Segment Start: Dataset records

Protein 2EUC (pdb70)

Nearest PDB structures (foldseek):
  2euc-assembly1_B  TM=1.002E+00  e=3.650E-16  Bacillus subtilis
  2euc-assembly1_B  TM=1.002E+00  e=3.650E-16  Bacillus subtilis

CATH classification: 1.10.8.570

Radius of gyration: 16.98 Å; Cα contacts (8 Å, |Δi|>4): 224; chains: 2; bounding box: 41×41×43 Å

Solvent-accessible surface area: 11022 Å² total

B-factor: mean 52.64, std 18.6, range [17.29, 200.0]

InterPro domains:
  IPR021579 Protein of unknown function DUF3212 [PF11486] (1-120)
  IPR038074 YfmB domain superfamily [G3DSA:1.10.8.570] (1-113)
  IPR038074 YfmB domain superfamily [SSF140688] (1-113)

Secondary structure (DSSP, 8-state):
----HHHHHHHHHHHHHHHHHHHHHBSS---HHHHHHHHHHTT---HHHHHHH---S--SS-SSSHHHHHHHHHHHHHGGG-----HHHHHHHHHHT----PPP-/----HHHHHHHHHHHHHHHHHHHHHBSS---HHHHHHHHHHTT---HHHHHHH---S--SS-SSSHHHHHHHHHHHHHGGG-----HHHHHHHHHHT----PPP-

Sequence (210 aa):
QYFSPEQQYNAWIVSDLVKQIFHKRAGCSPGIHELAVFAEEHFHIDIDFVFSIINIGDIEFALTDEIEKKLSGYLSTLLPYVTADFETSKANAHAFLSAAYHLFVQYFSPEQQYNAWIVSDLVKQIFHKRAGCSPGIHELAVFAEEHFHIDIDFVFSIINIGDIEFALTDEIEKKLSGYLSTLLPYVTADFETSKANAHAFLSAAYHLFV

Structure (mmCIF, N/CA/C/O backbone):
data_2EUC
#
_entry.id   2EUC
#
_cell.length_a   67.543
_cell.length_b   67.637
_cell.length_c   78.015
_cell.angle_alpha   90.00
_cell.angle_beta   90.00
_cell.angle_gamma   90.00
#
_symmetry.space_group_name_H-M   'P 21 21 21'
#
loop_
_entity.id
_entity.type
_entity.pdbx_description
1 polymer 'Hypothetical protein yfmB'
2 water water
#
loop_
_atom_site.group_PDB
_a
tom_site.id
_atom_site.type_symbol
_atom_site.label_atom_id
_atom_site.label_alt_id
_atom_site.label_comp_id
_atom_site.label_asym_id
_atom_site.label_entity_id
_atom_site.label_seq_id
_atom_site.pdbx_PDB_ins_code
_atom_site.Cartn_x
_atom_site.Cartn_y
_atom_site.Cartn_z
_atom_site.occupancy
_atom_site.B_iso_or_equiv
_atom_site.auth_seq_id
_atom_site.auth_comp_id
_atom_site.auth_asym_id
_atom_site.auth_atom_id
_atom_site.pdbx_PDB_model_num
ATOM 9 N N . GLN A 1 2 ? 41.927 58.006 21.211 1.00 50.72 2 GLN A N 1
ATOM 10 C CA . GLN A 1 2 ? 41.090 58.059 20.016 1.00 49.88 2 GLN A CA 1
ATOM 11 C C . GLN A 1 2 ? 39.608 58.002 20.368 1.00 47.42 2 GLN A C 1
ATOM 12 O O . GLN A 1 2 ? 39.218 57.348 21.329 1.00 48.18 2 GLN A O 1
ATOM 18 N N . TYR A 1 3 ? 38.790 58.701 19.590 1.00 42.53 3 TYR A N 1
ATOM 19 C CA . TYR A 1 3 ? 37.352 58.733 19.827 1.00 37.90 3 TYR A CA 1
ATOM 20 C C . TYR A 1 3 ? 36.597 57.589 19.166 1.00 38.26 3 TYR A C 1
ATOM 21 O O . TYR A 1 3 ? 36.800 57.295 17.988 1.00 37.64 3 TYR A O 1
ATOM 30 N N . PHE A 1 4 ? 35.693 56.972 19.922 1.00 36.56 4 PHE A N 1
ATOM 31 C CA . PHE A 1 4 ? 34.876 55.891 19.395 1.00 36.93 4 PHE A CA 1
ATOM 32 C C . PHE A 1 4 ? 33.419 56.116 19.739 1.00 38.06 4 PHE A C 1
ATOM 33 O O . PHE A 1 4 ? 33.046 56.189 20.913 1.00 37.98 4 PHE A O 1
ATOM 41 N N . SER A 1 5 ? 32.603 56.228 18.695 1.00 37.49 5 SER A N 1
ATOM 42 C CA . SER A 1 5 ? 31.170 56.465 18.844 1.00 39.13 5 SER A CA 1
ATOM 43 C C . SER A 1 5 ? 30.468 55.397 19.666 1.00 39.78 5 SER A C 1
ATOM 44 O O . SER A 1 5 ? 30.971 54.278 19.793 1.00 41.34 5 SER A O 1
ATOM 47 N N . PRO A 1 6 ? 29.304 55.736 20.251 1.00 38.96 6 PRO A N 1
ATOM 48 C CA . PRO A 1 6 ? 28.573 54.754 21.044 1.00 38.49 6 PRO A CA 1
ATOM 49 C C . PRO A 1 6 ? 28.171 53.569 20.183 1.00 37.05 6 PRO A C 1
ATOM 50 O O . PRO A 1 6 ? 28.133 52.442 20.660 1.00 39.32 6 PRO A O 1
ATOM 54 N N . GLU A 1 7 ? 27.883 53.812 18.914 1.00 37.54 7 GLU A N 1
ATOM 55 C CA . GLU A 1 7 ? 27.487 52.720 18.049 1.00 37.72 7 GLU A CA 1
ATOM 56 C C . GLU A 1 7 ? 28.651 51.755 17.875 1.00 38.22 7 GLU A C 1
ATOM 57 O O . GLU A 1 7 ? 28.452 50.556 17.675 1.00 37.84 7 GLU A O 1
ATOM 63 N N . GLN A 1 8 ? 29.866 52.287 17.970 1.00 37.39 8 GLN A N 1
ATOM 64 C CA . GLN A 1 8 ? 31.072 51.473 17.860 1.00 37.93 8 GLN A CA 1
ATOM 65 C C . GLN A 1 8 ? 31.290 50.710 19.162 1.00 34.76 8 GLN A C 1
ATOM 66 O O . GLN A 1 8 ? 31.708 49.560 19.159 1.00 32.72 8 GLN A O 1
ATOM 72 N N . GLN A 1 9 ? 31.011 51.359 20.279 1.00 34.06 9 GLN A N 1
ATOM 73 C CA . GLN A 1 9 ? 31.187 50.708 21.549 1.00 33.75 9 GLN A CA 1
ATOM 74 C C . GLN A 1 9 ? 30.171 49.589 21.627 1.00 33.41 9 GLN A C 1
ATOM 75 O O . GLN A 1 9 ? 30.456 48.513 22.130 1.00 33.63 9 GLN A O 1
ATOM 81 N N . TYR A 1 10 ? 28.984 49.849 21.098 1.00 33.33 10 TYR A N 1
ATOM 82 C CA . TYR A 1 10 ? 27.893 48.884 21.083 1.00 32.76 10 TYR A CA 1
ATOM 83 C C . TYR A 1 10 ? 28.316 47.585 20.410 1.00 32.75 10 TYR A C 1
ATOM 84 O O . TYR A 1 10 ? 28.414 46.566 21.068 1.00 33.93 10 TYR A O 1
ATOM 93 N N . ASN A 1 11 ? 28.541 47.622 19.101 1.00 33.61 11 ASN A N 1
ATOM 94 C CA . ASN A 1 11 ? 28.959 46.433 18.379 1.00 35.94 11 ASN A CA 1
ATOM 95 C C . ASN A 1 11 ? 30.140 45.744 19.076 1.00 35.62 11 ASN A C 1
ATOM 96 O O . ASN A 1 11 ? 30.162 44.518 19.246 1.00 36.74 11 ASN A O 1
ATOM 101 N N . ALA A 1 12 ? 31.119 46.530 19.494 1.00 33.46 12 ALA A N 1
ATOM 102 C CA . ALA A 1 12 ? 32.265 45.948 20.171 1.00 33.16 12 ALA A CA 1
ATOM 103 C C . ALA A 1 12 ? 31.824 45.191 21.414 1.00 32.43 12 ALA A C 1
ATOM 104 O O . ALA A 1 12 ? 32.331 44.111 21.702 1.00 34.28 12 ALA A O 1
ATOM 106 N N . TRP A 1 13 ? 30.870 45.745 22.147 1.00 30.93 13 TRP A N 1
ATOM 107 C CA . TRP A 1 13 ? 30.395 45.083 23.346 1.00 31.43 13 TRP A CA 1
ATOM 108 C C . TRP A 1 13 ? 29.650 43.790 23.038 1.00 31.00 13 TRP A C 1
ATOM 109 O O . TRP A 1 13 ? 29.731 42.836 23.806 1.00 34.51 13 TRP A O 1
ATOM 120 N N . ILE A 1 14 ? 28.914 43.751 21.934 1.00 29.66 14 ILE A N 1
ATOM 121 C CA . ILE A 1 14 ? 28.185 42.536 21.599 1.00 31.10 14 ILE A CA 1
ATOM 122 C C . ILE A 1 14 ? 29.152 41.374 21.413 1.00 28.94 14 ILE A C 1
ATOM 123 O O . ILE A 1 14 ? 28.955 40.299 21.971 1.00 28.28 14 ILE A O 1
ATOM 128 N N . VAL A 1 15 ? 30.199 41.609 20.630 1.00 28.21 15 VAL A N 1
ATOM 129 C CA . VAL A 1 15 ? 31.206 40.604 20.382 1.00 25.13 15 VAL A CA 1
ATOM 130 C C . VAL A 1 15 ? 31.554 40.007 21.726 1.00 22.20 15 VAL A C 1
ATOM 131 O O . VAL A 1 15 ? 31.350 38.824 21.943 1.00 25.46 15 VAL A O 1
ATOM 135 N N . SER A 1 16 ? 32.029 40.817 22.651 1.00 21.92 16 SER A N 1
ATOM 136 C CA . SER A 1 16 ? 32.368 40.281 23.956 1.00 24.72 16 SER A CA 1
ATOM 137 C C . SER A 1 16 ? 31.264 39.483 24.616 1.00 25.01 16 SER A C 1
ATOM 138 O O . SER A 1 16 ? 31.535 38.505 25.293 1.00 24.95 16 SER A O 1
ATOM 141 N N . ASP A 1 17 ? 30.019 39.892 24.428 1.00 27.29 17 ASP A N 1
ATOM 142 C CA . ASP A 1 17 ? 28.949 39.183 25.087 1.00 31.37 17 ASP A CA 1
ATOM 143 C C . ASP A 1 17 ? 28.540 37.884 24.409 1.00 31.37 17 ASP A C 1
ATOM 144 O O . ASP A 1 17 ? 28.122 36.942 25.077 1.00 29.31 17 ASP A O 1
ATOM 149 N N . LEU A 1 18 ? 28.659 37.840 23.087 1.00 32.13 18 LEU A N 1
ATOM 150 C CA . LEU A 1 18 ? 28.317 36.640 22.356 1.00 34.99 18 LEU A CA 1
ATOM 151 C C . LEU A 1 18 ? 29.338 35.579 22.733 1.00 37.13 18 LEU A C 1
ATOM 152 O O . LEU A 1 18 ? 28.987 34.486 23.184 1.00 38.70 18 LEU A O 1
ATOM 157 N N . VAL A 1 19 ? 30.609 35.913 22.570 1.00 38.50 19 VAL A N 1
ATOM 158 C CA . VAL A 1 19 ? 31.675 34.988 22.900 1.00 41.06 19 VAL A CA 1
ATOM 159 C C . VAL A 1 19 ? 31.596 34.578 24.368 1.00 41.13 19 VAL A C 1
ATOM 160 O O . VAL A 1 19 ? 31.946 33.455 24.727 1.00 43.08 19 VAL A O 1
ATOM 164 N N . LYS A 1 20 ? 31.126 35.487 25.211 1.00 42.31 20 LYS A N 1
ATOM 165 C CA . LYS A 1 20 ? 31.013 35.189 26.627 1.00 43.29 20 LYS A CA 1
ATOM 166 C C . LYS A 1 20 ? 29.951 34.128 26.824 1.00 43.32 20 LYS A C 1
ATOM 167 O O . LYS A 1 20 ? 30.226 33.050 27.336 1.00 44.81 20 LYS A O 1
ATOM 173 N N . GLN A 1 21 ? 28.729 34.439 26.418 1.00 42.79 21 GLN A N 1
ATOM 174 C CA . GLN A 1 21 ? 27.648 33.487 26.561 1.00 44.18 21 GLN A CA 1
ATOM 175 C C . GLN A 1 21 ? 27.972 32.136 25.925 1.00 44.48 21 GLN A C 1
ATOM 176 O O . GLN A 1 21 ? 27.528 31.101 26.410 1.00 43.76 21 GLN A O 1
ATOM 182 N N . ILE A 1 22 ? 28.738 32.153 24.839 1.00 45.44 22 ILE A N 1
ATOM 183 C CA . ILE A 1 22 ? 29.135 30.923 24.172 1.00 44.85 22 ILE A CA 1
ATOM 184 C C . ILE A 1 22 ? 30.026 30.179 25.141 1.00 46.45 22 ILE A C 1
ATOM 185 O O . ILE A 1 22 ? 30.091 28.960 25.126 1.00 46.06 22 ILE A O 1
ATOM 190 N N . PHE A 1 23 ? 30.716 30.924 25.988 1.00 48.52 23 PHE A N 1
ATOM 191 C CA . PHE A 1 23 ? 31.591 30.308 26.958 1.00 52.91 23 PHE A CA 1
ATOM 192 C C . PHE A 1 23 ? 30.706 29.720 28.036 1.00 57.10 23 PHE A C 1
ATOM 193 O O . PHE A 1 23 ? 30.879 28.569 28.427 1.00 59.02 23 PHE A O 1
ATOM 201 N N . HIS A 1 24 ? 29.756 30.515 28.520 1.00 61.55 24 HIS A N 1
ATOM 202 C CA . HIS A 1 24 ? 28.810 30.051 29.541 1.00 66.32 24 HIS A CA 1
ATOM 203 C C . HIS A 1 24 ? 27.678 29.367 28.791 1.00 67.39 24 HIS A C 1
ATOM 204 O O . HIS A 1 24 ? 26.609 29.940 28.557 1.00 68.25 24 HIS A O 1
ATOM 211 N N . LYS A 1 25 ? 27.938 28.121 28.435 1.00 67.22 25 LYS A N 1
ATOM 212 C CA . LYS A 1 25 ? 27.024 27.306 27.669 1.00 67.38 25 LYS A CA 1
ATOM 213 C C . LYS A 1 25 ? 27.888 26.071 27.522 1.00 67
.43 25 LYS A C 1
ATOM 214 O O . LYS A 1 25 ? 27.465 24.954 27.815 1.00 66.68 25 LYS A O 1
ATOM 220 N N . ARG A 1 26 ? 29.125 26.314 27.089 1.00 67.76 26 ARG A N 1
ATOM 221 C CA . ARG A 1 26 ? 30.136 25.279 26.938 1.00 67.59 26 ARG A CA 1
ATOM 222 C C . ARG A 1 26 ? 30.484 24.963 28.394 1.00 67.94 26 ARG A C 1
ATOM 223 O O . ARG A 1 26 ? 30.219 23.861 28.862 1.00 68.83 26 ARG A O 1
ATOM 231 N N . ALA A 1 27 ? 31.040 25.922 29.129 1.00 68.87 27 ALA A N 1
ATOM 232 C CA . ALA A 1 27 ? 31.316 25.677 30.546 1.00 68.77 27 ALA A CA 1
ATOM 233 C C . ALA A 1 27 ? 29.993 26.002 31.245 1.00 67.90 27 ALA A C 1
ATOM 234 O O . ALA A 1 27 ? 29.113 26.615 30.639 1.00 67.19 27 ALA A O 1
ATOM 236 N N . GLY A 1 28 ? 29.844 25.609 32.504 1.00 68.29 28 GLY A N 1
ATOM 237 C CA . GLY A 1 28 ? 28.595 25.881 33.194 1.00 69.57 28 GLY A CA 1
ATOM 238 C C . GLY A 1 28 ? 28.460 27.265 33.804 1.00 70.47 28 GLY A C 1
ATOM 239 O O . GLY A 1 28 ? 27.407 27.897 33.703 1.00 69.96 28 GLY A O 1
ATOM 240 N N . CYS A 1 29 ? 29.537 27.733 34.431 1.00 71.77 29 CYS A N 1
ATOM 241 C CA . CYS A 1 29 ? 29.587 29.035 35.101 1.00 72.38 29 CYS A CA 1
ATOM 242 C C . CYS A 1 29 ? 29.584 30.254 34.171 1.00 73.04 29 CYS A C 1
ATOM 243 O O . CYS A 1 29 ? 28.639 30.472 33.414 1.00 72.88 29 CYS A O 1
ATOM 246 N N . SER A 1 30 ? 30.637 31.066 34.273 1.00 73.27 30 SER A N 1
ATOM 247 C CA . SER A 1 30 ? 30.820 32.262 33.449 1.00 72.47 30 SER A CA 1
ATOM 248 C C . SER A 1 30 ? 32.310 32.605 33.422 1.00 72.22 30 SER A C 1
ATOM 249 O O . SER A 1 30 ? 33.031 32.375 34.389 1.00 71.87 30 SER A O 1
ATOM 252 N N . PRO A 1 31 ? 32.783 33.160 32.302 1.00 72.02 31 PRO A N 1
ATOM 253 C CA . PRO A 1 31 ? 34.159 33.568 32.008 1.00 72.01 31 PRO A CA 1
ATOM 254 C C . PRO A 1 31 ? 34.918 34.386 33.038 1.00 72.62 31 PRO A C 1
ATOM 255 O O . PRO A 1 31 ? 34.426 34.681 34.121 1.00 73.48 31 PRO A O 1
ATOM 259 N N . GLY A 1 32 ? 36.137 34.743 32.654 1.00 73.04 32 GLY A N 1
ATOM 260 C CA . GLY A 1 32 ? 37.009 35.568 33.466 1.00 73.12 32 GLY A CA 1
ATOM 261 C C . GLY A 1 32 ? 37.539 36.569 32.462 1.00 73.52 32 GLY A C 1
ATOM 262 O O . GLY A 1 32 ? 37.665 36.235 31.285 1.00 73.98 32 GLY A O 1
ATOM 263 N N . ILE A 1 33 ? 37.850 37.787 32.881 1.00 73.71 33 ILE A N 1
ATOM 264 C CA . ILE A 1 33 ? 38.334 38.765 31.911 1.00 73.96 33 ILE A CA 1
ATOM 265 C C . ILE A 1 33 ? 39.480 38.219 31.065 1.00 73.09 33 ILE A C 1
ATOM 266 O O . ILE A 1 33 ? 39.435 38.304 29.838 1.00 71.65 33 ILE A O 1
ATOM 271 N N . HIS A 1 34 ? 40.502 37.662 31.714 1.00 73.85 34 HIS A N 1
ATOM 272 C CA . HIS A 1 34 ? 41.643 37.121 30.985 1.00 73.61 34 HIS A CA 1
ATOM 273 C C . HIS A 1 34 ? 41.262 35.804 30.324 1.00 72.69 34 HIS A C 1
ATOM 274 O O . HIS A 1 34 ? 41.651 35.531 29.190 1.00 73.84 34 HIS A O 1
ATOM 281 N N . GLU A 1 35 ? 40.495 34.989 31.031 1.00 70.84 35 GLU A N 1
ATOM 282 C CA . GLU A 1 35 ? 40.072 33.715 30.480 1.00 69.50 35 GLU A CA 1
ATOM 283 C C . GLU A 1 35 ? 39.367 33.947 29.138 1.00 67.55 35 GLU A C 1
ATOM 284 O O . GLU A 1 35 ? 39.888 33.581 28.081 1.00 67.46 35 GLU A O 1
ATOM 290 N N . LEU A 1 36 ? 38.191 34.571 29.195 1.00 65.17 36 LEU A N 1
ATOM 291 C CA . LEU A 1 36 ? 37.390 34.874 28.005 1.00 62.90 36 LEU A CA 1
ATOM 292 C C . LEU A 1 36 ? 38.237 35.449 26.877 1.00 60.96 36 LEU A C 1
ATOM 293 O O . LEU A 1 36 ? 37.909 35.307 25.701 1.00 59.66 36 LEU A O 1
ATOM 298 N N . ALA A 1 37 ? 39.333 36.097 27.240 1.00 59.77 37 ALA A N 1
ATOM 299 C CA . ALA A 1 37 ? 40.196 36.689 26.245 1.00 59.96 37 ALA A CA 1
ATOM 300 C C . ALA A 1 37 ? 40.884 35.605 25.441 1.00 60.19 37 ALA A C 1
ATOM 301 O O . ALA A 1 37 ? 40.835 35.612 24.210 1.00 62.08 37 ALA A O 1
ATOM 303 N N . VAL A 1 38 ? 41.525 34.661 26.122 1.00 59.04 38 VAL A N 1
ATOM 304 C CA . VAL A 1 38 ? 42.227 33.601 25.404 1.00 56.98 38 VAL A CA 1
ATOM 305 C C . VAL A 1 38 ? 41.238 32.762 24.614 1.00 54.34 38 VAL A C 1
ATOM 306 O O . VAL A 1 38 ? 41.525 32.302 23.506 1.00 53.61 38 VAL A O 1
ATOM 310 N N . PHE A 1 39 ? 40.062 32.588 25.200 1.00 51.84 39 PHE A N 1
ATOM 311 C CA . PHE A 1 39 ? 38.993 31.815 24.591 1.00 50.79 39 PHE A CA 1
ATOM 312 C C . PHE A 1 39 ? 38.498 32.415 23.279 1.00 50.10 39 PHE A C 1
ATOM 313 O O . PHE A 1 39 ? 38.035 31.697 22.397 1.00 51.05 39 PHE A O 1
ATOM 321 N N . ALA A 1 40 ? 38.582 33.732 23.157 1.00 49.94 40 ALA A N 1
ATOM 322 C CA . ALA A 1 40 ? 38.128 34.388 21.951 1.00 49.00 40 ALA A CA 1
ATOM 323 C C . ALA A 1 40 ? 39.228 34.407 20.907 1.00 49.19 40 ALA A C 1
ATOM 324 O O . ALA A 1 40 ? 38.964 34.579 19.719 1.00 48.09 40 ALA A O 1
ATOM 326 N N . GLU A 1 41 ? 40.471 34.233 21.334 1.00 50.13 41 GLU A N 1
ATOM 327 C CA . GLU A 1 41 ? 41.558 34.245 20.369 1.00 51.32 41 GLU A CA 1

Segment End: Dataset records

Exercise description>
Output exactly one stretch of the listing: from the line containing "ATOM 191 C CA" through the line containing "ATOM 211 N N", both end lines included.

Exercise result>
ATOM 191 C CA . PHE A 1 23 ? 31.591 30.308 26.958 1.00 52.91 23 PHE A CA 1
ATOM 192 C C . PHE A 1 23 ? 30.706 29.720 28.036 1.00 57.10 23 PHE A C 1
ATOM 193 O O . PHE A 1 23 ? 30.879 28.569 28.427 1.00 59.02 23 PHE A O 1
ATOM 201 N N . HIS A 1 24 ? 29.756 30.515 28.520 1.00 61.55 24 HIS A N 1
ATOM 202 C CA . HIS A 1 24 ? 28.810 30.051 29.541 1.00 66.32 24 HIS A CA 1
ATOM 203 C C . HIS A 1 24 ? 27.678 29.367 28.791 1.00 67.39 24 HIS A C 1
ATOM 204 O O . HIS A 1 24 ? 26.609 29.940 28.557 1.00 68.25 24 HIS A O 1
ATOM 211 N N . LYS A 1 25 ? 27.938 28.121 28.435 1.00 67.22 25 LYS A N 1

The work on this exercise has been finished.